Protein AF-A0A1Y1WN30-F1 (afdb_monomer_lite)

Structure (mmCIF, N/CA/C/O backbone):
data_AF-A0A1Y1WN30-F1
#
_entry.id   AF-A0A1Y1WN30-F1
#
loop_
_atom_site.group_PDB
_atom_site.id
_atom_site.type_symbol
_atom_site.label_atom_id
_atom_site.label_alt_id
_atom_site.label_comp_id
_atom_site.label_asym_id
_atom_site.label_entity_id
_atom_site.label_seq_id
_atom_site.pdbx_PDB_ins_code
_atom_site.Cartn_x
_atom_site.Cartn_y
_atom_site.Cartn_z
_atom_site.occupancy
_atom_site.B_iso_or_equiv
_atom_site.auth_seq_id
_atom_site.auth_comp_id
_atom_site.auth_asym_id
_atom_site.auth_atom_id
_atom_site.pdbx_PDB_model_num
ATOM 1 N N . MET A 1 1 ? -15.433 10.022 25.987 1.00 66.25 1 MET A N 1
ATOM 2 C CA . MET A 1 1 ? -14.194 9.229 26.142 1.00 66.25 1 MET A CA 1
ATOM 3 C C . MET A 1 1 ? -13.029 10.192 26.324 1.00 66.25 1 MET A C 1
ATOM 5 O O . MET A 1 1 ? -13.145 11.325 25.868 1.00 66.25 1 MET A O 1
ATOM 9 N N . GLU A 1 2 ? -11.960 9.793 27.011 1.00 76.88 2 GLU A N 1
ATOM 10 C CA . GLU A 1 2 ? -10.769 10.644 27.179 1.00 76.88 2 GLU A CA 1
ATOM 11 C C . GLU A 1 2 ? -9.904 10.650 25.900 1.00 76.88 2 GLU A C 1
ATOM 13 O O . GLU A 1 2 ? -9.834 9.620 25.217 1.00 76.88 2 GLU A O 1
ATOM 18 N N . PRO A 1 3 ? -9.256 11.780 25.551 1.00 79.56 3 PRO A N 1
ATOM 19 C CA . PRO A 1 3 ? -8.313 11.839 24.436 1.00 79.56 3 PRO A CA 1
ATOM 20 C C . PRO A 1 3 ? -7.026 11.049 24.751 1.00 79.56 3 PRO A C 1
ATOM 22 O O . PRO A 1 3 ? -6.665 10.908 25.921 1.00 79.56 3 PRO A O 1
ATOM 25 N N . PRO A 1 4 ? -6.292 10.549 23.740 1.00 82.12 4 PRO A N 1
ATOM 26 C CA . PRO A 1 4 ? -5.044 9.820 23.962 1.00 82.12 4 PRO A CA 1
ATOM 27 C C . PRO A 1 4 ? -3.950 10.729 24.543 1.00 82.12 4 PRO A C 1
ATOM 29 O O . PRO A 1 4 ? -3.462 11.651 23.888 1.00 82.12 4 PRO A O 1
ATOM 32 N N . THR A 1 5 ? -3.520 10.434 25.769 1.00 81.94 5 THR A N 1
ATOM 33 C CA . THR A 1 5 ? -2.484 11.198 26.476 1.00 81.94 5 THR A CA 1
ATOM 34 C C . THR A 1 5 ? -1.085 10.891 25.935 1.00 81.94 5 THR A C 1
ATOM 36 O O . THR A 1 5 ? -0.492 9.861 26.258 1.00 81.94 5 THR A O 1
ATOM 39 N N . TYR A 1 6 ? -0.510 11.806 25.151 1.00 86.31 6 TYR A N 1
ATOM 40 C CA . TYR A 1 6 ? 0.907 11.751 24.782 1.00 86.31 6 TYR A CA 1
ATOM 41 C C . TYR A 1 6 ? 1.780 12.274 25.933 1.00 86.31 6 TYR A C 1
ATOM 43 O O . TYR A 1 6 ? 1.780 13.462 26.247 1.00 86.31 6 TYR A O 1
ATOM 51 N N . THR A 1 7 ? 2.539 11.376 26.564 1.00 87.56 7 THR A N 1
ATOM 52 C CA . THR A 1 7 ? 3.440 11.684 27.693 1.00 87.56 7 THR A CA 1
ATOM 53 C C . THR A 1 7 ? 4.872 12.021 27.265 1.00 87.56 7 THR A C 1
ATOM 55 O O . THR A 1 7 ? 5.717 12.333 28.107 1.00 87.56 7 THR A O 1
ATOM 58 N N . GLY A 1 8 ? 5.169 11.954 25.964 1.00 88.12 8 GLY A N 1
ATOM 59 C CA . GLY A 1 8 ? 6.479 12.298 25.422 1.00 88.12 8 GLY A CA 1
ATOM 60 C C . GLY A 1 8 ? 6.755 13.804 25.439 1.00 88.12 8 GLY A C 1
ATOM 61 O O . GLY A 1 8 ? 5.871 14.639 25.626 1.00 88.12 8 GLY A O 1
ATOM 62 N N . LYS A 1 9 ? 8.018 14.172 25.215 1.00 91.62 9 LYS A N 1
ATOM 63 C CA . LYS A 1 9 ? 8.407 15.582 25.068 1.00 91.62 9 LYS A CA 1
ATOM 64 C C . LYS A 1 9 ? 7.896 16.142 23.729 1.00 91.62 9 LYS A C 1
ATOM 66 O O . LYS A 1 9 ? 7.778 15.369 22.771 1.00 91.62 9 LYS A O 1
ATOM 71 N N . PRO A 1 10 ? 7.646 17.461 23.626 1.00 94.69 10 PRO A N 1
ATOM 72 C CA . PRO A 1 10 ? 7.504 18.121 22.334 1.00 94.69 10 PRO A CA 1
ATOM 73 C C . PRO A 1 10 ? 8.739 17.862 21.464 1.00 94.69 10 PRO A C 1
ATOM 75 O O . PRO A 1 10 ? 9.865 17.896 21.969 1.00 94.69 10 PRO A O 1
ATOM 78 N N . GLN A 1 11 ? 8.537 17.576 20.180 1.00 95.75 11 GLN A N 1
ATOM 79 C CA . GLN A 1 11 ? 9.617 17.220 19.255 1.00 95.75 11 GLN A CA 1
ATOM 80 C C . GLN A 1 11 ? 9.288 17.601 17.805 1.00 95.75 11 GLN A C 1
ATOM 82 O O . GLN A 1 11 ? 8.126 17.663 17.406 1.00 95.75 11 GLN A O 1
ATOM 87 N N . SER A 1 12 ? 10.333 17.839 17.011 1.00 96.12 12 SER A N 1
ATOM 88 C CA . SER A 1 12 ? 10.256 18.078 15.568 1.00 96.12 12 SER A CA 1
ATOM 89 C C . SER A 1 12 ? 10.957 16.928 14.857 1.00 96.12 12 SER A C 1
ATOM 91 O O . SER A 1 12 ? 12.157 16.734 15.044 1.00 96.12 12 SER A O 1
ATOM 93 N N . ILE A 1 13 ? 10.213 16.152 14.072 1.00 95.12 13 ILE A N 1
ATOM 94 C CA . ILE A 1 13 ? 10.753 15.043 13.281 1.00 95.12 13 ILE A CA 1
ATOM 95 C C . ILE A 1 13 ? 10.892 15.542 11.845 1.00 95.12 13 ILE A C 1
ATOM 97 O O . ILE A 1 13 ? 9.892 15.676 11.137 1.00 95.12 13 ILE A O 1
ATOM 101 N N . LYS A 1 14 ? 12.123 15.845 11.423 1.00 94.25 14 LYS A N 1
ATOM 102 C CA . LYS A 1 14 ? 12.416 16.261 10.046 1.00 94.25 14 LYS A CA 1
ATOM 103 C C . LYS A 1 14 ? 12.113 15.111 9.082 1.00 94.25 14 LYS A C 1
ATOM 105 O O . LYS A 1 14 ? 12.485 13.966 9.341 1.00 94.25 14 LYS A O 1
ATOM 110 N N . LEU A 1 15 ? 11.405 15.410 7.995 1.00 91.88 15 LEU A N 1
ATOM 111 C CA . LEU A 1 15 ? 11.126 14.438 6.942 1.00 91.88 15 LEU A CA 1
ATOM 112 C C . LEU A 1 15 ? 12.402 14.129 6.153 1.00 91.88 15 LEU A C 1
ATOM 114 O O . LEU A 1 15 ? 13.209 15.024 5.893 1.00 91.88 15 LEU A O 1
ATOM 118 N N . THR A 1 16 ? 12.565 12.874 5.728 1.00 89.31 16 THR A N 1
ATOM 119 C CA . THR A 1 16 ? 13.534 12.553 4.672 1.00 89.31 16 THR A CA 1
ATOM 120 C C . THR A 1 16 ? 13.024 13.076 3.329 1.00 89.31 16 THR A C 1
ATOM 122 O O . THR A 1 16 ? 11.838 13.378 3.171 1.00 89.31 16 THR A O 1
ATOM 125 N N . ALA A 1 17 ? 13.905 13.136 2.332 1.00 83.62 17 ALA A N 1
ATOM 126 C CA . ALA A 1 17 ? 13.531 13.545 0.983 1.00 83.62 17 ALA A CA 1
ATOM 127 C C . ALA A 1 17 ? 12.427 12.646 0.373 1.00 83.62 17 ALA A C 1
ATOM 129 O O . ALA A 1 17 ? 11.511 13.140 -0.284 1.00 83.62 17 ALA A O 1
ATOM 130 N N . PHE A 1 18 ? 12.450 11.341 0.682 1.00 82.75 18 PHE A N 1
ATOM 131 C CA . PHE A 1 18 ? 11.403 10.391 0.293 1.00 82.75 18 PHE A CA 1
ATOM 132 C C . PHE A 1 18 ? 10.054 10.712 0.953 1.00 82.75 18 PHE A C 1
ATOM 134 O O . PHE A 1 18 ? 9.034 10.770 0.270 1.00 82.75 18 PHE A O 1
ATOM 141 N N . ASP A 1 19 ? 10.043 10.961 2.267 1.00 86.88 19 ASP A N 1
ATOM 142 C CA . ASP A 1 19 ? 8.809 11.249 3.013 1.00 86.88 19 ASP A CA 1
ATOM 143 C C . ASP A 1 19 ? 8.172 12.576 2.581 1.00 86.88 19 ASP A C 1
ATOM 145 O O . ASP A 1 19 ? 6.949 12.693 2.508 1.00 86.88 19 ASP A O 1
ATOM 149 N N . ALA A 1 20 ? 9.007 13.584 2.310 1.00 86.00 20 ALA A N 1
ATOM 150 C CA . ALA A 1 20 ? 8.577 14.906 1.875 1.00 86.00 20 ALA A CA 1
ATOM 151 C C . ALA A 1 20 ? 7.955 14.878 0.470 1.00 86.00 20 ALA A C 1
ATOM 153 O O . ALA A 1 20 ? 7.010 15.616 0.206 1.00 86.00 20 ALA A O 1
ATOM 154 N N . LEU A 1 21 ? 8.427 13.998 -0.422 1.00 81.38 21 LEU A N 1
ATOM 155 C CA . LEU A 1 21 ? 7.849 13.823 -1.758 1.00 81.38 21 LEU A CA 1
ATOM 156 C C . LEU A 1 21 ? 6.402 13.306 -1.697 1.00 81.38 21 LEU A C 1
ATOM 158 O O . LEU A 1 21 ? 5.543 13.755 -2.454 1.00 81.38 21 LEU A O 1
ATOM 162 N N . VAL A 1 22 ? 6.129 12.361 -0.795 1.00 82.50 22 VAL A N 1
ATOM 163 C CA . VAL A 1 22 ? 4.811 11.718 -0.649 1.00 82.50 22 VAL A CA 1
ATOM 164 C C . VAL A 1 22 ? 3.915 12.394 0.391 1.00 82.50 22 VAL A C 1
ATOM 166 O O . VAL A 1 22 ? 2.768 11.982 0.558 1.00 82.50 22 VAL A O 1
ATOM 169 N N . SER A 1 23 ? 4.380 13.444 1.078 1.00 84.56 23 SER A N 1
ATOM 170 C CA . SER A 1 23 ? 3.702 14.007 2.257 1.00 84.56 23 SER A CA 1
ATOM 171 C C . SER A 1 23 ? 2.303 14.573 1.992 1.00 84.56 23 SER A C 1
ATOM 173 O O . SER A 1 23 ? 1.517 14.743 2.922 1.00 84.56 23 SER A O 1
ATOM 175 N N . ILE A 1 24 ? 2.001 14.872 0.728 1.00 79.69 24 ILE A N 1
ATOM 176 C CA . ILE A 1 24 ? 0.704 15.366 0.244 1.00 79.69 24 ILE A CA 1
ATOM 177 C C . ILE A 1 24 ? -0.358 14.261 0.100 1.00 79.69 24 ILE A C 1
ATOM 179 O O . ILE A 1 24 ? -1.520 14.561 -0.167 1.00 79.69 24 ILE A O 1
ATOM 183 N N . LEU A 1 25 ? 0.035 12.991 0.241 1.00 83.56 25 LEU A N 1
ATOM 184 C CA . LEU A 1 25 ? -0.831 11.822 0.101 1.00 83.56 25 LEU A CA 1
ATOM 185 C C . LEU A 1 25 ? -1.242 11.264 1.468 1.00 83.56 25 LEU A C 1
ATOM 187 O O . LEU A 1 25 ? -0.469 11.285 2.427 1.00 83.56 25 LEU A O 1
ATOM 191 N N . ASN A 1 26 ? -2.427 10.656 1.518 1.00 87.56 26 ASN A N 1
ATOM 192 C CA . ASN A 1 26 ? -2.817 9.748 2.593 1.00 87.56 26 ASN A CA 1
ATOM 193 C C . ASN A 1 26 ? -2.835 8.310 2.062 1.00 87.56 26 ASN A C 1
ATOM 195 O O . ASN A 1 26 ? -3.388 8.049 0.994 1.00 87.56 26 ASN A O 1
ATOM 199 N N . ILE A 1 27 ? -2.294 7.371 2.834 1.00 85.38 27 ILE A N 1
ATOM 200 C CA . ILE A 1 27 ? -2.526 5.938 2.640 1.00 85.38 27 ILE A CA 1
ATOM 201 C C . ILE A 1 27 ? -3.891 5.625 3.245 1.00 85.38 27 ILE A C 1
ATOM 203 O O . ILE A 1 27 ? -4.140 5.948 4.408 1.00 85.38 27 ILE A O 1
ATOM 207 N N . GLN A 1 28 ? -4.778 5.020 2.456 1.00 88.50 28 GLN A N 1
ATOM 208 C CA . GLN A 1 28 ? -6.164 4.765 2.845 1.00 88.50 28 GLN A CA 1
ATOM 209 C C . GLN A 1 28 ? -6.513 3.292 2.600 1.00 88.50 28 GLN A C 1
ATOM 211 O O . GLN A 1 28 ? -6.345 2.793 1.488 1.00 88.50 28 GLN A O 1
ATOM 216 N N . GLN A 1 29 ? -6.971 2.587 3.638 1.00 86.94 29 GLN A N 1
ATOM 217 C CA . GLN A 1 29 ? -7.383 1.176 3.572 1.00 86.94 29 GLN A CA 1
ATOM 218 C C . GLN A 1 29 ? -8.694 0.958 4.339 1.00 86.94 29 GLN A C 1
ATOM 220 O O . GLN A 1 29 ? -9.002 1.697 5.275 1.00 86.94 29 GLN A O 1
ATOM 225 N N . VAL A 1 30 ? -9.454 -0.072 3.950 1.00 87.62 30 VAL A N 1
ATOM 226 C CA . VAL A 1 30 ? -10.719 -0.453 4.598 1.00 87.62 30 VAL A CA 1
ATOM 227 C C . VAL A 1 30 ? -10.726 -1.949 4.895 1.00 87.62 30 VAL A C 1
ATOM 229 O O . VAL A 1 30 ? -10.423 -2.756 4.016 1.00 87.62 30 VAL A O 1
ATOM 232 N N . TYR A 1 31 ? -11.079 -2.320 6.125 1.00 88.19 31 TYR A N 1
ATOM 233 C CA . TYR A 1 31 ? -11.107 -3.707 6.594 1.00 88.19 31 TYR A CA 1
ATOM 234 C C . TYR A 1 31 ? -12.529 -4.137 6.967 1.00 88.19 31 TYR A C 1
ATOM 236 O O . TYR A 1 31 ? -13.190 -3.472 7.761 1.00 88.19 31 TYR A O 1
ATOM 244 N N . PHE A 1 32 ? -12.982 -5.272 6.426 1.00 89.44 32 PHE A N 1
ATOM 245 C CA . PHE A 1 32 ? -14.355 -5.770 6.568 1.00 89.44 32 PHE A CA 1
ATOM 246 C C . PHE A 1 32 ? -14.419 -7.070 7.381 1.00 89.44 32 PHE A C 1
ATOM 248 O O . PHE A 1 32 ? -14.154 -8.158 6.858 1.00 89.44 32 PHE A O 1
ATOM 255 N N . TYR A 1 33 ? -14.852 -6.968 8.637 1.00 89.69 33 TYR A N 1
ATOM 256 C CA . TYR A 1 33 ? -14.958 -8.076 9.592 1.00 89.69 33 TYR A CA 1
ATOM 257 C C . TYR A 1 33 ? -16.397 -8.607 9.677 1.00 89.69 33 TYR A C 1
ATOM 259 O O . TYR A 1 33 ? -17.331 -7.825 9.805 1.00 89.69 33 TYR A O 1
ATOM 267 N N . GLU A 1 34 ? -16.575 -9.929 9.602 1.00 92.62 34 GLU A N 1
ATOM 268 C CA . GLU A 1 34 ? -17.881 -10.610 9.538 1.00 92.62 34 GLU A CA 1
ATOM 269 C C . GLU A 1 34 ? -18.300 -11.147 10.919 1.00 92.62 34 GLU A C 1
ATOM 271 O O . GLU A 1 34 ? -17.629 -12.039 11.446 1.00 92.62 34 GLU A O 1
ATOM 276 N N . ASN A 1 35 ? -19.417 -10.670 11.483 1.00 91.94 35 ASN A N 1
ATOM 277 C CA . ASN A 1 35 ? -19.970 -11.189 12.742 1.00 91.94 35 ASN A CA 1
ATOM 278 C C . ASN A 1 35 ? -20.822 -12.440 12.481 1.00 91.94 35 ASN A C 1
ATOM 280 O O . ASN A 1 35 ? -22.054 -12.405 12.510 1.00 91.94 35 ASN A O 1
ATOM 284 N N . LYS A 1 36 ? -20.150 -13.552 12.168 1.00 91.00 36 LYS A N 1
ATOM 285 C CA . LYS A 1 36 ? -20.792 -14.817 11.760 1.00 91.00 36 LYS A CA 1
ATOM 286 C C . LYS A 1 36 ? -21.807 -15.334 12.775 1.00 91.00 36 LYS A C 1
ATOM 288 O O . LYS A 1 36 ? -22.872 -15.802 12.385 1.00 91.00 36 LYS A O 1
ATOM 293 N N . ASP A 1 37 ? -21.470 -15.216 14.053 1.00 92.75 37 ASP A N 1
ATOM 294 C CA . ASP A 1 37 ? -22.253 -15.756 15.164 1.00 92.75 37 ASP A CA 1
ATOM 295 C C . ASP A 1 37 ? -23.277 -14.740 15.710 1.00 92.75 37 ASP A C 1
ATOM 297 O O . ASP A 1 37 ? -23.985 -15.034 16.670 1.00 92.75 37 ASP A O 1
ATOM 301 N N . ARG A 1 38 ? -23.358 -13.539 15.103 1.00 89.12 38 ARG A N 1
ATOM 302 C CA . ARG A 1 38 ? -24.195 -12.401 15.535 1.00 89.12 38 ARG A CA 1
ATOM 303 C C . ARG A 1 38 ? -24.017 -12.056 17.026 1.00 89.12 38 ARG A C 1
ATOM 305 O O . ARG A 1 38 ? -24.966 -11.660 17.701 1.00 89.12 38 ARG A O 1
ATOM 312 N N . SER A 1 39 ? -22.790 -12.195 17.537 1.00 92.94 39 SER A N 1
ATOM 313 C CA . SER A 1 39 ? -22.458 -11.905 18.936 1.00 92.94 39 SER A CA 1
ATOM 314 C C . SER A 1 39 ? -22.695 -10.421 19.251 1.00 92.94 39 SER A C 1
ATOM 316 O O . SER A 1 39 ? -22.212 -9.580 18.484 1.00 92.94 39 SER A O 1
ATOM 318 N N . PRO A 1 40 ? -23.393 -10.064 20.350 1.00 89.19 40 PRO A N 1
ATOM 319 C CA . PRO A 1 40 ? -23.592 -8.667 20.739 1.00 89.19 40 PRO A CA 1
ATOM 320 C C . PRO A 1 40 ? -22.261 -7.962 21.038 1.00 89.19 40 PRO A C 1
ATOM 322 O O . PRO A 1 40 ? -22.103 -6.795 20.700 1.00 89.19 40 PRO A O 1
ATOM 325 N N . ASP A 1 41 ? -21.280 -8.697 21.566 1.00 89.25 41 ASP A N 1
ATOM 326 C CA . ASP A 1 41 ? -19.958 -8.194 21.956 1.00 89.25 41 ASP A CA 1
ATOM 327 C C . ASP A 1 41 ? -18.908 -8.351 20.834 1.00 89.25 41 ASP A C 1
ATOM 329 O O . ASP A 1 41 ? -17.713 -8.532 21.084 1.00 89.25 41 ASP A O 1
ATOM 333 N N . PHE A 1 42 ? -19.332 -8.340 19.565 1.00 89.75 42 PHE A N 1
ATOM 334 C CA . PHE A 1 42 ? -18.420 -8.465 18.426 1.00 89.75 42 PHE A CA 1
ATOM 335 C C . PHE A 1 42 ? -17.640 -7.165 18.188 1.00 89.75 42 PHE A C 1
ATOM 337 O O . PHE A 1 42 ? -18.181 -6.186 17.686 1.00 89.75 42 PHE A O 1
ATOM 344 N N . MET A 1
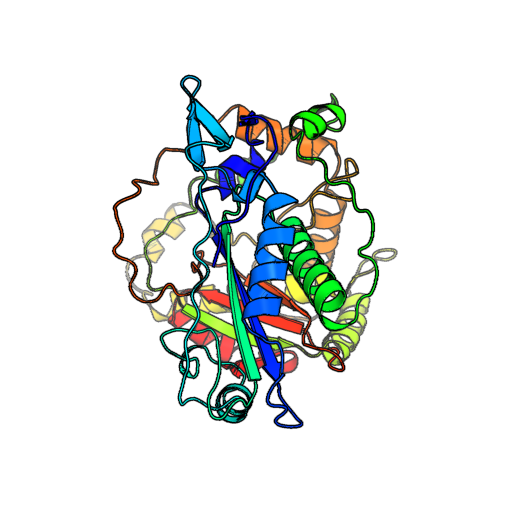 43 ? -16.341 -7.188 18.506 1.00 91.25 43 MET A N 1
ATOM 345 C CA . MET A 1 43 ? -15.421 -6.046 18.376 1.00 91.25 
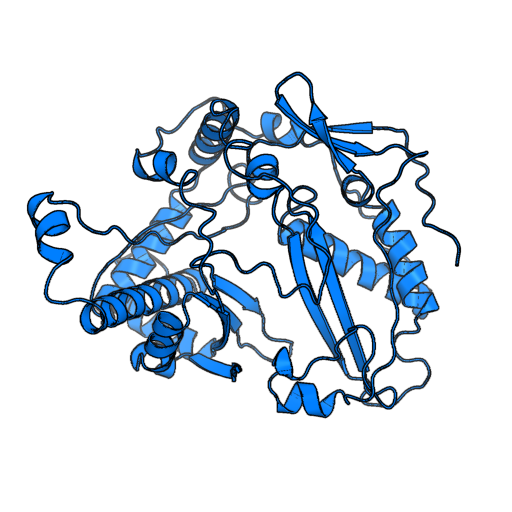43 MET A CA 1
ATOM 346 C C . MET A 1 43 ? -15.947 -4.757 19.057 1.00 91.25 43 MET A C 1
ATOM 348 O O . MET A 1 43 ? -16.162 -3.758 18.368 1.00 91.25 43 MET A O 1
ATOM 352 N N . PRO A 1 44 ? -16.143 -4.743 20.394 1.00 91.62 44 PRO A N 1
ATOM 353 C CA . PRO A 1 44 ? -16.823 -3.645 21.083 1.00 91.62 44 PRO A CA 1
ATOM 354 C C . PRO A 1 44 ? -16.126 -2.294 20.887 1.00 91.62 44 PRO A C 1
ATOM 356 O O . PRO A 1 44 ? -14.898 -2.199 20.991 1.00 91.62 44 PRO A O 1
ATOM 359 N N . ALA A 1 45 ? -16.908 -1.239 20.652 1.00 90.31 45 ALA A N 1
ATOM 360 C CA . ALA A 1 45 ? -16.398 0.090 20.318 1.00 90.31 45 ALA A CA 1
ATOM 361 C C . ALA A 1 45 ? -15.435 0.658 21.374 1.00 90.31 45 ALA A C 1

———

__Task instructions__: When you reach the line containing "ATOM 153 O O" in the data above, start copying exactly, and stop after the line containing "ATOM 163 C CA".

__Answer box__:
ATOM 153 O O . ALA A 1 20 ? 7.010 15.616 0.206 1.00 86.00 20 ALA A O 1
ATOM 154 N N . LEU A 1 21 ? 8.427 13.998 -0.422 1.00 81.38 21 LEU A N 1
ATOM 155 C CA . LEU A 1 21 ? 7.849 13.823 -1.758 1.00 81.38 21 LEU A CA 1
ATOM 156 C C . LEU A 1 21 ? 6.402 13.306 -1.697 1.00 81.38 21 LEU A C 1
ATOM 158 O O . LEU A 1 21 ? 5.543 13.755 -2.454 1.00 81.38 21 LEU A O 1
ATOM 162 N N . VAL A 1 22 ? 6.129 12.361 -0.795 1.00 82.50 22 VAL A N 1
ATOM 163 C CA . VAL A 1 22 ? 4.811 11.718 -0.649 1.00 82.50 22 VAL A CA 1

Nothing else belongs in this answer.